#### [GIVEN DATA]
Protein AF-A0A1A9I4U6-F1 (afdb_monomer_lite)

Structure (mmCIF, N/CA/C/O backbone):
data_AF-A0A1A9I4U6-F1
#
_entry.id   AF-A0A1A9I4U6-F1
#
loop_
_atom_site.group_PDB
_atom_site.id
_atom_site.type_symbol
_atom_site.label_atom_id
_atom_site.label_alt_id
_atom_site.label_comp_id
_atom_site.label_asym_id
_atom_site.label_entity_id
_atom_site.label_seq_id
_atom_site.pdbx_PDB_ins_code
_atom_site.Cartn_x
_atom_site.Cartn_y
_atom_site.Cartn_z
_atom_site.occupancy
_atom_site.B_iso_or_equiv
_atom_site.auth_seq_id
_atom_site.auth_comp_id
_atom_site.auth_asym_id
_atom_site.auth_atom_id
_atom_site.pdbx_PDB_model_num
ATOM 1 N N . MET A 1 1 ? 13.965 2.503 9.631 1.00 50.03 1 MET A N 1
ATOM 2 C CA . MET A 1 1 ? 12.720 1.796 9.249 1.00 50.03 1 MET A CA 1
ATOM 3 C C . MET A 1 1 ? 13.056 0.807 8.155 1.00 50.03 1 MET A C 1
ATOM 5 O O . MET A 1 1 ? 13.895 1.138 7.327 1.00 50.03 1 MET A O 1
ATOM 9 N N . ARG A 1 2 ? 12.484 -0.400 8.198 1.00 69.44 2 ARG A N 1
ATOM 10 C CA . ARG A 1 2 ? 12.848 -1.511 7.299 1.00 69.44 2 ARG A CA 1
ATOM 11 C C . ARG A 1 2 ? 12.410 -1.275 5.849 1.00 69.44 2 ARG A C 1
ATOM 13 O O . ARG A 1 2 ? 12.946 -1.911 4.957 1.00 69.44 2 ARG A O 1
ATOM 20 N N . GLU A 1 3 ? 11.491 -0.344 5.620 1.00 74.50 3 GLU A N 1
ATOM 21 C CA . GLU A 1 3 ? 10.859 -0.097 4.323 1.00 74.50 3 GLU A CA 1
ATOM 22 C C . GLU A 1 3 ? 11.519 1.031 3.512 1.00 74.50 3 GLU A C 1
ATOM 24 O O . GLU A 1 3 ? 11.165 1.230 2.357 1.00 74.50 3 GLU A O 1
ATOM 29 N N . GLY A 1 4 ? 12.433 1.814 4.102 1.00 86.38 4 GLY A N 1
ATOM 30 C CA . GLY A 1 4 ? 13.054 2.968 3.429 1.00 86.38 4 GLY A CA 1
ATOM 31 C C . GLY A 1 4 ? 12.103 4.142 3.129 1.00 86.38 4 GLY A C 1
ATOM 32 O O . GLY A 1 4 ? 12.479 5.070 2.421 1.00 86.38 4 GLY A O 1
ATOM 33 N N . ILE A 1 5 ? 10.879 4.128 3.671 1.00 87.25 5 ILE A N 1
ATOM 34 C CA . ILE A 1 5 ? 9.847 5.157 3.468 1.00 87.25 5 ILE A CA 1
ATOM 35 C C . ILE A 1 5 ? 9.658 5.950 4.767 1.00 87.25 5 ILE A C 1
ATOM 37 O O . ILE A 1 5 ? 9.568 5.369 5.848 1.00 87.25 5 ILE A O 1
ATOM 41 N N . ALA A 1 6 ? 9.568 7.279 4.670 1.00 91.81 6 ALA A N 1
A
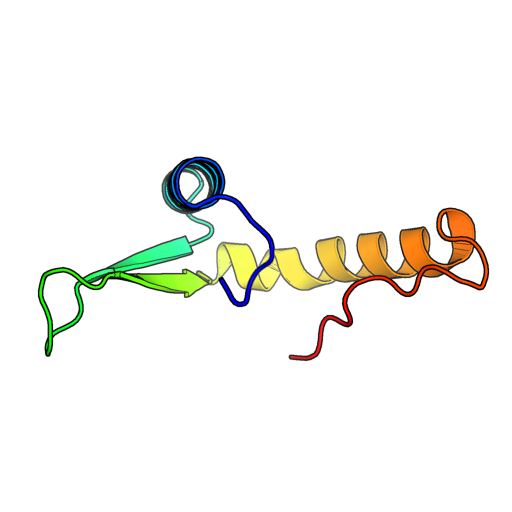TOM 42 C CA . ALA A 1 6 ? 9.247 8.132 5.814 1.00 91.81 6 ALA A CA 1
ATOM 43 C C . ALA A 1 6 ? 7.852 7.808 6.386 1.00 91.81 6 ALA A C 1
ATOM 45 O O . ALA A 1 6 ? 6.897 7.602 5.635 1.00 91.81 6 ALA A O 1
ATOM 46 N N . THR A 1 7 ? 7.709 7.807 7.715 1.00 90.06 7 THR A N 1
ATOM 47 C CA . THR A 1 7 ? 6.489 7.361 8.417 1.00 90.06 7 THR A CA 1
ATOM 48 C C . THR A 1 7 ? 5.220 8.074 7.956 1.00 90.06 7 THR A C 1
ATOM 50 O O . THR A 1 7 ? 4.178 7.446 7.790 1.00 90.06 7 THR A O 1
ATOM 53 N N . ASN A 1 8 ? 5.299 9.388 7.737 1.00 92.44 8 ASN A N 1
ATOM 54 C CA . ASN A 1 8 ? 4.174 10.205 7.282 1.00 92.44 8 ASN A CA 1
ATOM 55 C C . ASN A 1 8 ? 3.745 9.838 5.853 1.00 92.44 8 ASN A C 1
ATOM 57 O O . ASN A 1 8 ? 2.553 9.708 5.585 1.00 92.44 8 ASN A O 1
ATOM 61 N N . ILE A 1 9 ? 4.711 9.612 4.959 1.00 95.06 9 ILE A N 1
ATOM 62 C CA . ILE A 1 9 ? 4.460 9.179 3.581 1.00 95.06 9 ILE A CA 1
ATOM 63 C C . ILE A 1 9 ? 3.874 7.769 3.559 1.00 95.06 9 ILE A C 1
ATOM 65 O O . ILE A 1 9 ? 2.931 7.504 2.814 1.00 95.06 9 ILE A O 1
ATOM 69 N N . LEU A 1 10 ? 4.393 6.867 4.391 1.00 93.69 10 LEU A N 1
ATOM 70 C CA . LEU A 1 10 ? 3.850 5.520 4.519 1.00 93.69 10 LEU A CA 1
ATOM 71 C C . LEU A 1 10 ? 2.398 5.554 5.014 1.00 93.69 10 LEU A C 1
ATOM 73 O O . LEU A 1 10 ? 1.539 4.907 4.419 1.00 93.69 10 LEU A O 1
ATOM 77 N N . ALA A 1 11 ? 2.108 6.337 6.055 1.00 93.75 11 ALA A N 1
ATOM 78 C CA . ALA A 1 11 ? 0.759 6.474 6.598 1.00 93.75 11 ALA A CA 1
ATOM 79 C C . ALA A 1 11 ? -0.236 7.025 5.559 1.00 93.75 11 ALA A C 1
ATOM 81 O O . ALA A 1 11 ? -1.328 6.473 5.415 1.00 93.75 11 ALA A O 1
ATOM 82 N N . ASP A 1 12 ? 0.152 8.053 4.796 1.00 96.44 12 ASP A N 1
ATOM 83 C CA . ASP A 1 12 ? -0.664 8.606 3.706 1.00 96.44 12 ASP A CA 1
ATOM 84 C C . ASP A 1 12 ? -0.949 7.558 2.615 1.00 96.44 12 ASP A C 1
ATOM 86 O O . ASP A 1 12 ? -2.102 7.342 2.233 1.00 96.44 12 ASP A O 1
ATOM 90 N N . ARG A 1 13 ? 0.081 6.831 2.160 1.00 96.31 13 ARG A N 1
ATOM 91 C CA . ARG A 1 13 ? -0.062 5.782 1.135 1.00 96.31 13 ARG A CA 1
ATOM 92 C C . ARG A 1 13 ? -0.942 4.624 1.606 1.00 96.31 13 ARG A C 1
ATOM 94 O O . ARG A 1 13 ? -1.823 4.194 0.863 1.00 96.31 13 ARG A O 1
ATOM 101 N N . LEU A 1 14 ? -0.761 4.151 2.840 1.00 96.19 14 LEU A N 1
ATOM 102 C CA . LEU A 1 14 ? -1.617 3.117 3.433 1.00 96.19 14 LEU A CA 1
ATOM 103 C C . LEU A 1 14 ? -3.071 3.591 3.552 1.00 96.19 14 LEU A C 1
ATOM 105 O O . LEU A 1 14 ? -3.993 2.823 3.267 1.00 96.19 14 LEU A O 1
ATOM 109 N N . GLY A 1 15 ? -3.285 4.861 3.910 1.00 96.62 15 GLY A N 1
ATOM 110 C CA . GLY A 1 15 ? -4.607 5.486 3.936 1.00 96.62 15 GLY A CA 1
ATOM 111 C C . GLY A 1 15 ? -5.281 5.482 2.564 1.00 96.62 15 GLY A C 1
ATOM 112 O O . GLY A 1 15 ? -6.429 5.049 2.447 1.00 96.62 15 GLY A O 1
ATOM 113 N 
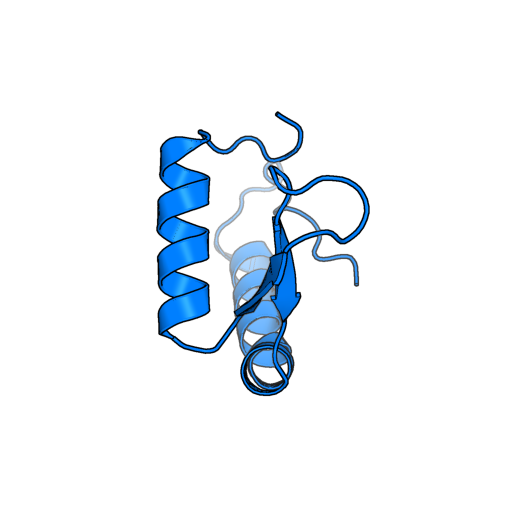N . LYS A 1 16 ? -4.554 5.877 1.512 1.00 97.44 16 LYS A N 1
ATOM 114 C CA . LYS A 1 16 ? -5.040 5.858 0.120 1.00 97.44 16 LYS A CA 1
ATOM 115 C C . LYS A 1 16 ? -5.402 4.448 -0.345 1.00 97.44 16 LYS A C 1
ATOM 117 O O . LYS A 1 16 ? -6.518 4.228 -0.802 1.00 97.44 16 LYS A O 1
ATOM 122 N N . LEU A 1 17 ? -4.512 3.475 -0.157 1.00 97.06 17 LEU A N 1
ATOM 123 C CA . LEU A 1 17 ? -4.766 2.083 -0.551 1.00 97.06 17 LEU A CA 1
ATOM 124 C C . LEU A 1 17 ? -5.949 1.461 0.208 1.00 97.06 17 LEU A C 1
ATOM 126 O O . LEU A 1 17 ? -6.717 0.682 -0.360 1.00 97.06 17 LEU A O 1
ATOM 130 N N . THR A 1 18 ? -6.134 1.829 1.477 1.00 97.69 18 THR A N 1
ATOM 131 C CA . THR A 1 18 ? -7.300 1.401 2.264 1.00 97.69 18 THR A CA 1
ATOM 132 C C . THR A 1 18 ? -8.588 2.045 1.740 1.00 97.69 18 THR A C 1
ATOM 134 O O . THR A 1 18 ? -9.593 1.355 1.577 1.00 97.69 18 THR A O 1
ATOM 137 N N . LYS A 1 19 ? -8.564 3.348 1.415 1.00 97.69 19 LYS A N 1
ATOM 138 C CA . LYS A 1 19 ? -9.709 4.080 0.841 1.00 97.69 19 LYS A CA 1
ATOM 139 C C . LYS A 1 19 ? -10.172 3.467 -0.485 1.00 97.69 19 LYS A C 1
ATOM 141 O O . LYS A 1 19 ? -11.370 3.287 -0.686 1.00 97.69 19 LYS A O 1
ATOM 146 N N . GLU A 1 20 ? -9.230 3.064 -1.334 1.00 97.38 20 GLU A N 1
ATOM 147 C CA . GLU A 1 20 ? -9.507 2.410 -2.622 1.00 97.38 20 GLU A CA 1
ATOM 148 C C . GLU A 1 20 ? -9.897 0.924 -2.503 1.00 97.38 20 GLU A C 1
ATOM 150 O O . GLU A 1 20 ? -10.101 0.239 -3.514 1.00 97.38 20 GLU A O 1
ATOM 155 N N . LYS A 1 21 ? -10.041 0.413 -1.271 1.00 96.94 21 LYS A N 1
ATOM 156 C CA . LYS A 1 21 ? -10.389 -0.980 -0.946 1.00 96.94 21 LYS A CA 1
ATOM 157 C C . LYS A 1 21 ? -9.370 -2.006 -1.453 1.00 96.94 21 LYS A C 1
ATOM 159 O O . LYS A 1 21 ? -9.726 -3.159 -1.691 1.00 96.94 21 LYS A O 1
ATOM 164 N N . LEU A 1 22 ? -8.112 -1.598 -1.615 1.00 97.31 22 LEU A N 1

#### [TO DO]
Out of the records above, set down only the lines from the one that contains "ATOM 41 N N" through the one that contains "ATOM 71 C C", unchanged and without the pictures.

#### [SOLUTION FOR THIS EXERCISE]
ATOM 41 N N . ALA A 1 6 ? 9.568 7.279 4.670 1.00 91.81 6 ALA A N 1
A
TOM 42 C CA . ALA A 1 6 ? 9.247 8.132 5.814 1.00 91.81 6 ALA A CA 1
ATOM 43 C C . ALA A 1 6 ? 7.852 7.808 6.386 1.00 91.81 6 ALA A C 1
ATOM 45 O O . ALA A 1 6 ? 6.897 7.602 5.635 1.00 91.81 6 ALA A O 1
ATOM 46 N N . THR A 1 7 ? 7.709 7.807 7.715 1.00 90.06 7 THR A N 1
ATOM 47 C CA . THR A 1 7 ? 6.489 7.361 8.417 1.00 90.06 7 THR A CA 1
ATOM 48 C C . THR A 1 7 ? 5.220 8.074 7.956 1.00 90.06 7 THR A C 1
ATOM 50 O O . THR A 1 7 ? 4.178 7.446 7.790 1.00 90.06 7 THR A O 1
ATOM 53 N N . ASN A 1 8 ? 5.299 9.388 7.737 1.00 92.44 8 ASN A N 1
ATOM 54 C CA . ASN A 1 8 ? 4.174 10.205 7.282 1.00 92.44 8 ASN A CA 1
ATOM 55 C C . ASN A 1 8 ? 3.745 9.838 5.853 1.00 92.44 8 ASN A C 1
ATOM 57 O O . ASN A 1 8 ? 2.553 9.708 5.585 1.00 92.44 8 ASN A O 1
ATOM 61 N N . ILE A 1 9 ? 4.711 9.612 4.959 1.00 95.06 9 ILE A N 1
ATOM 62 C CA . ILE A 1 9 ? 4.460 9.179 3.581 1.00 95.06 9 ILE A CA 1
ATOM 63 C C . ILE A 1 9 ? 3.874 7.769 3.559 1.00 95.06 9 ILE A C 1
ATOM 65 O O . ILE A 1 9 ? 2.931 7.504 2.814 1.00 95.06 9 ILE A O 1
ATOM 69 N N . LEU A 1 10 ? 4.393 6.867 4.391 1.00 93.69 10 LEU A N 1
ATOM 70 C CA . LEU A 1 10 ? 3.850 5.520 4.519 1.00 93.69 10 LEU A CA 1
ATOM 71 C C . LEU A 1 10 ? 2.398 5.554 5.014 1.00 93.69 10 LEU A C 1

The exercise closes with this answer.